It might be news to the noisome Mayor Newsome of San Francisco, but it should not be news to libertarians: Not conferring the benefits of marriage on homosexual unions does not in the least violate the rights of gays. Not if we adhere to the libertarian definition of rights as the inalienable rights to life, liberty and property. Since these are the only rights libertarians wish the state to enforce, equality under the law is thus the requirement that the state not deprive any person of life, liberty, or property, without due process.
Having one’s relationship blessed by the state simply does not constitute a basic right.
To suggest this is the case is to equate state-granted benefits with rights, and different treatment with discrimination. To claim gays are denied basic rights is to base one’s claim on a monumental misconstruing of the concept of individual rights.
Furthermore, a linguistic definition is not a semantic flight of fancy, but a description of the nature of a thing. The ever-so-mod New Oxford American Dictionary defines marriage as “the formal union of a man and a woman.” Based on the inherent qualities of the thing being described, “marriage” is clearly different from “same-sex unions.” Setting aside the view some egalitarians hold that this definition must be made more inclusive, why is it irrational or unfair for the state to treat a thing in accordance with its properties or nature?
Notwithstanding that libertarians do not approve of state benefits, for the state to allot different – or no – benefits to different entities does not amount to unequal treatment under the law. If it did, an employed person could demand the “right” to claim welfare benefits while employed.
Egalitarians, however, do not like the fact that reality-based, objective dissimilarities give rise to disparate treatment. They thus resort to inflammatory civil-rights rhetoric. However, it doesn’t change the fact that treating gay couples (or heterosexual cohabitants, for that matter) differently than married people isn’t inequality under the law, because their rights to life, liberty and property are not denied.
More proof that gay couples’ rights are not being infringed is the fact that nothing prevents them from solemnizing their commitments through promises, vows, contracts and living wills. Other than the Social Security provision, which ought to be privatized, there aren’t really many so-called benefits the state confers on married couples that are not available to gays through private contracts.
The rousing raves about discrimination aside, if we define rights properly, we must conclude that gay couples are not being denied their individual rights.
Ideally, government should be entirely divorced from the nuptial business. But from the fact that the state upholds traditional marriage, why does it follow that it is violating the individual rights of same-sex couples who clearly don’t fit the definition or the profile?
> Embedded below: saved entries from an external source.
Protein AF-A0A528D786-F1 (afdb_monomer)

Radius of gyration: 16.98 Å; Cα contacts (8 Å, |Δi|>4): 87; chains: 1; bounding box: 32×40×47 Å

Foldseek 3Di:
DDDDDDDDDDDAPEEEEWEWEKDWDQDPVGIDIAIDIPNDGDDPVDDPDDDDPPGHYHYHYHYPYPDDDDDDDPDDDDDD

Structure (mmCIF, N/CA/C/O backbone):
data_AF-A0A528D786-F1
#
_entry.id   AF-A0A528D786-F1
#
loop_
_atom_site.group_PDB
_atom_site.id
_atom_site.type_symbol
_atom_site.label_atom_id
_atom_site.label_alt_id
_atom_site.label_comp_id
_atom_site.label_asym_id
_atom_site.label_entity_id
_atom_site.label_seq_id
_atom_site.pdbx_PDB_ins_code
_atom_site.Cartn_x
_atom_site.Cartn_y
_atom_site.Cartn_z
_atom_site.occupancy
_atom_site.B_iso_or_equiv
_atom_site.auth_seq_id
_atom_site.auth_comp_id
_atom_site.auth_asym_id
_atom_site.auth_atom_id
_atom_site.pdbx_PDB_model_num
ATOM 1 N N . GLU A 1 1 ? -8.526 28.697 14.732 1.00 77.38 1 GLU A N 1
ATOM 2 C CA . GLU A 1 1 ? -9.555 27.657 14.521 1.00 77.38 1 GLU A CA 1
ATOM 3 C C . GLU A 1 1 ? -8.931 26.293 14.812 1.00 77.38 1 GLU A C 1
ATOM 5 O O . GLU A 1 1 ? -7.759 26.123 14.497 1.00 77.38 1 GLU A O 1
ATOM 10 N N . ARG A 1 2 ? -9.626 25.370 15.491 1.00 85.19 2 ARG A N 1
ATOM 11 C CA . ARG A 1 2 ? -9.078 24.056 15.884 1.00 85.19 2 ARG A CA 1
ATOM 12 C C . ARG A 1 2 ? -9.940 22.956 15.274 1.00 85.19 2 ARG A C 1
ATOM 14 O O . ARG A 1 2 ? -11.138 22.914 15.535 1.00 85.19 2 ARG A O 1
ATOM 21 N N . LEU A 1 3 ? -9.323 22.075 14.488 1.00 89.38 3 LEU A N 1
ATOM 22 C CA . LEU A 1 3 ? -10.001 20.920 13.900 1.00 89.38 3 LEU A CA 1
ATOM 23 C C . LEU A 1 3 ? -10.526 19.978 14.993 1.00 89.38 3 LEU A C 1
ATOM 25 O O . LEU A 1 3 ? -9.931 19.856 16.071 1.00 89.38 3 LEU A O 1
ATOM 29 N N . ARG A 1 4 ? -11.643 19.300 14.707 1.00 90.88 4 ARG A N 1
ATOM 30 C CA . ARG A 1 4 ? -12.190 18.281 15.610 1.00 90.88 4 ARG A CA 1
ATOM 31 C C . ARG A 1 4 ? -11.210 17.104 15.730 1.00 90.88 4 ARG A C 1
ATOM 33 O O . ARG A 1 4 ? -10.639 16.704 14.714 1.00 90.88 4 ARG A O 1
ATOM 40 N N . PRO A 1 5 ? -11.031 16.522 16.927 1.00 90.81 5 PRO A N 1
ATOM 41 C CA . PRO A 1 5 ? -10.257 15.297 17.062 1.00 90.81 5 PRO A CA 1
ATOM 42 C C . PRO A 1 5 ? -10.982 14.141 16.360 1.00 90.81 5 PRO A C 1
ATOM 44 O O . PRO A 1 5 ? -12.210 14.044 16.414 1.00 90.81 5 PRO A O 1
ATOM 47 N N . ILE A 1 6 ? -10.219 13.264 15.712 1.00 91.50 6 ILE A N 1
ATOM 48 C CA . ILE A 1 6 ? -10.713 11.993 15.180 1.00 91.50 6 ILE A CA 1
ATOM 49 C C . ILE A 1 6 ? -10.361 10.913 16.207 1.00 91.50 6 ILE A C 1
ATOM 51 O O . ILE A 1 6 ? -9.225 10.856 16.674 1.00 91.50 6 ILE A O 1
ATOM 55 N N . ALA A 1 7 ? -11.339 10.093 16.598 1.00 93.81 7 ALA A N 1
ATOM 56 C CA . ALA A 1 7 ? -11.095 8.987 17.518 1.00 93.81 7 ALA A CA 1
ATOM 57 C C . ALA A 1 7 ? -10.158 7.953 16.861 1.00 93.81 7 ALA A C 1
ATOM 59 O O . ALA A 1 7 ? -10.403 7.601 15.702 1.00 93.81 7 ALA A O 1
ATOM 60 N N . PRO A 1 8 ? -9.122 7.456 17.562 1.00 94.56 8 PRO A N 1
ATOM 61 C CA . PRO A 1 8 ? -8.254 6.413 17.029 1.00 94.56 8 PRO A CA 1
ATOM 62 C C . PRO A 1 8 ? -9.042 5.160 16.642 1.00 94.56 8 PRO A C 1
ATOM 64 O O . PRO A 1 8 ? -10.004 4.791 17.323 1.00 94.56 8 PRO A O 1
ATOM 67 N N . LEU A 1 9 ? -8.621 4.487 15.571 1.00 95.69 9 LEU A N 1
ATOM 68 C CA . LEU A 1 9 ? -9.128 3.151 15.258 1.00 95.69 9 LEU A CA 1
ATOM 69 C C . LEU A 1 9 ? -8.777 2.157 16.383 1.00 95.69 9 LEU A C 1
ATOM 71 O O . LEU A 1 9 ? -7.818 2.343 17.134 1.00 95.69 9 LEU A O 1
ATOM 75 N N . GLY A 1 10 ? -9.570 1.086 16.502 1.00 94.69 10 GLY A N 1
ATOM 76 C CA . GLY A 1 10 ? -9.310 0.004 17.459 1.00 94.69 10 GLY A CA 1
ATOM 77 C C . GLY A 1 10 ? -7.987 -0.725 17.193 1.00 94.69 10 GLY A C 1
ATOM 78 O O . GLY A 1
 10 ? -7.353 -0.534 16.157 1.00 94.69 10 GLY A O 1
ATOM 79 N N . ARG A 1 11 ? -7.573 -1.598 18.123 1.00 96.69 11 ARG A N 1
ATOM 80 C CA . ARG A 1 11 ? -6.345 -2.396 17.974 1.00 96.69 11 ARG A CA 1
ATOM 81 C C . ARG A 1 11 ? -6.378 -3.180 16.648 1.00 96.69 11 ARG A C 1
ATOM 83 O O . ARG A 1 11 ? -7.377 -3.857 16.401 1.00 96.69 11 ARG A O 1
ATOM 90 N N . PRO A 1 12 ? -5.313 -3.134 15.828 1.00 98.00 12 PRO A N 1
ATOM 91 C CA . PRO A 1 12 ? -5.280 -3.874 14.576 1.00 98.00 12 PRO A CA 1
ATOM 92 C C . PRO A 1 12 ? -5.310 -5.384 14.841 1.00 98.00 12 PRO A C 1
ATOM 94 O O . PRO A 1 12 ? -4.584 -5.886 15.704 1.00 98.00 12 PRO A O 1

Changing the definition of marriage to include gay unions will inevitably broaden the scope of the civil-rights tyranny. If the history of the civil-rights revolution is anything to go by, creating new categories to protect and to privilege is bound to extend the legal reach of these couples (and their lawyers) to pockets and property not their own, in essence leading to more violations of the rights of employers, landlords and … perhaps parents. If the American Law Institute has its way, says Dr. Allan C. Carlson, fathers (and, presumably, mothers) will have to share visitation rights or even custody with the lesbian (or homosexual) partner of their child’s biological parent.
An expansion of this kind in government power is indubitably undesirable.
Ideally, religious institutions ought to act as the ministers of marriage. If marriage were thus privatized, conservatives would have to accept that some liberal churches and synagogues (the mullahs in their mosques would resist) will wed homosexuals.
If federalism were respected, liberals and leftist libertarians would equally have to live with the fact that the people of most states would probably not extend to other unions the protections they afford marriage – 38 states have so far passed laws, the implication of which is to confine marriage benefits to those who fall within the known definition.
Like it or not, the American scheme, and the (now sadly obsolete) 10th Amendment, dictates that whatever is not specified as a power of the federal government and is not prohibited to the states, is reserved to the states or the people.
This applies to the sanctimonious Mayor Newsome whose campy coup – issuing marriage licenses to same-sex couples in contravention of state law – did not rest on any coherent notion of individual rights. It sprung, rather, from the invented, casuistic constitutional doctrine that arose in the wake of the illegally ratified 14th Amendment.
The mayor should meditate on the meaning of one of the most magnificent documents of political philosophy, which states that, “Governments are instituted among Men, deriving their just Powers from the Consent of the Governed.”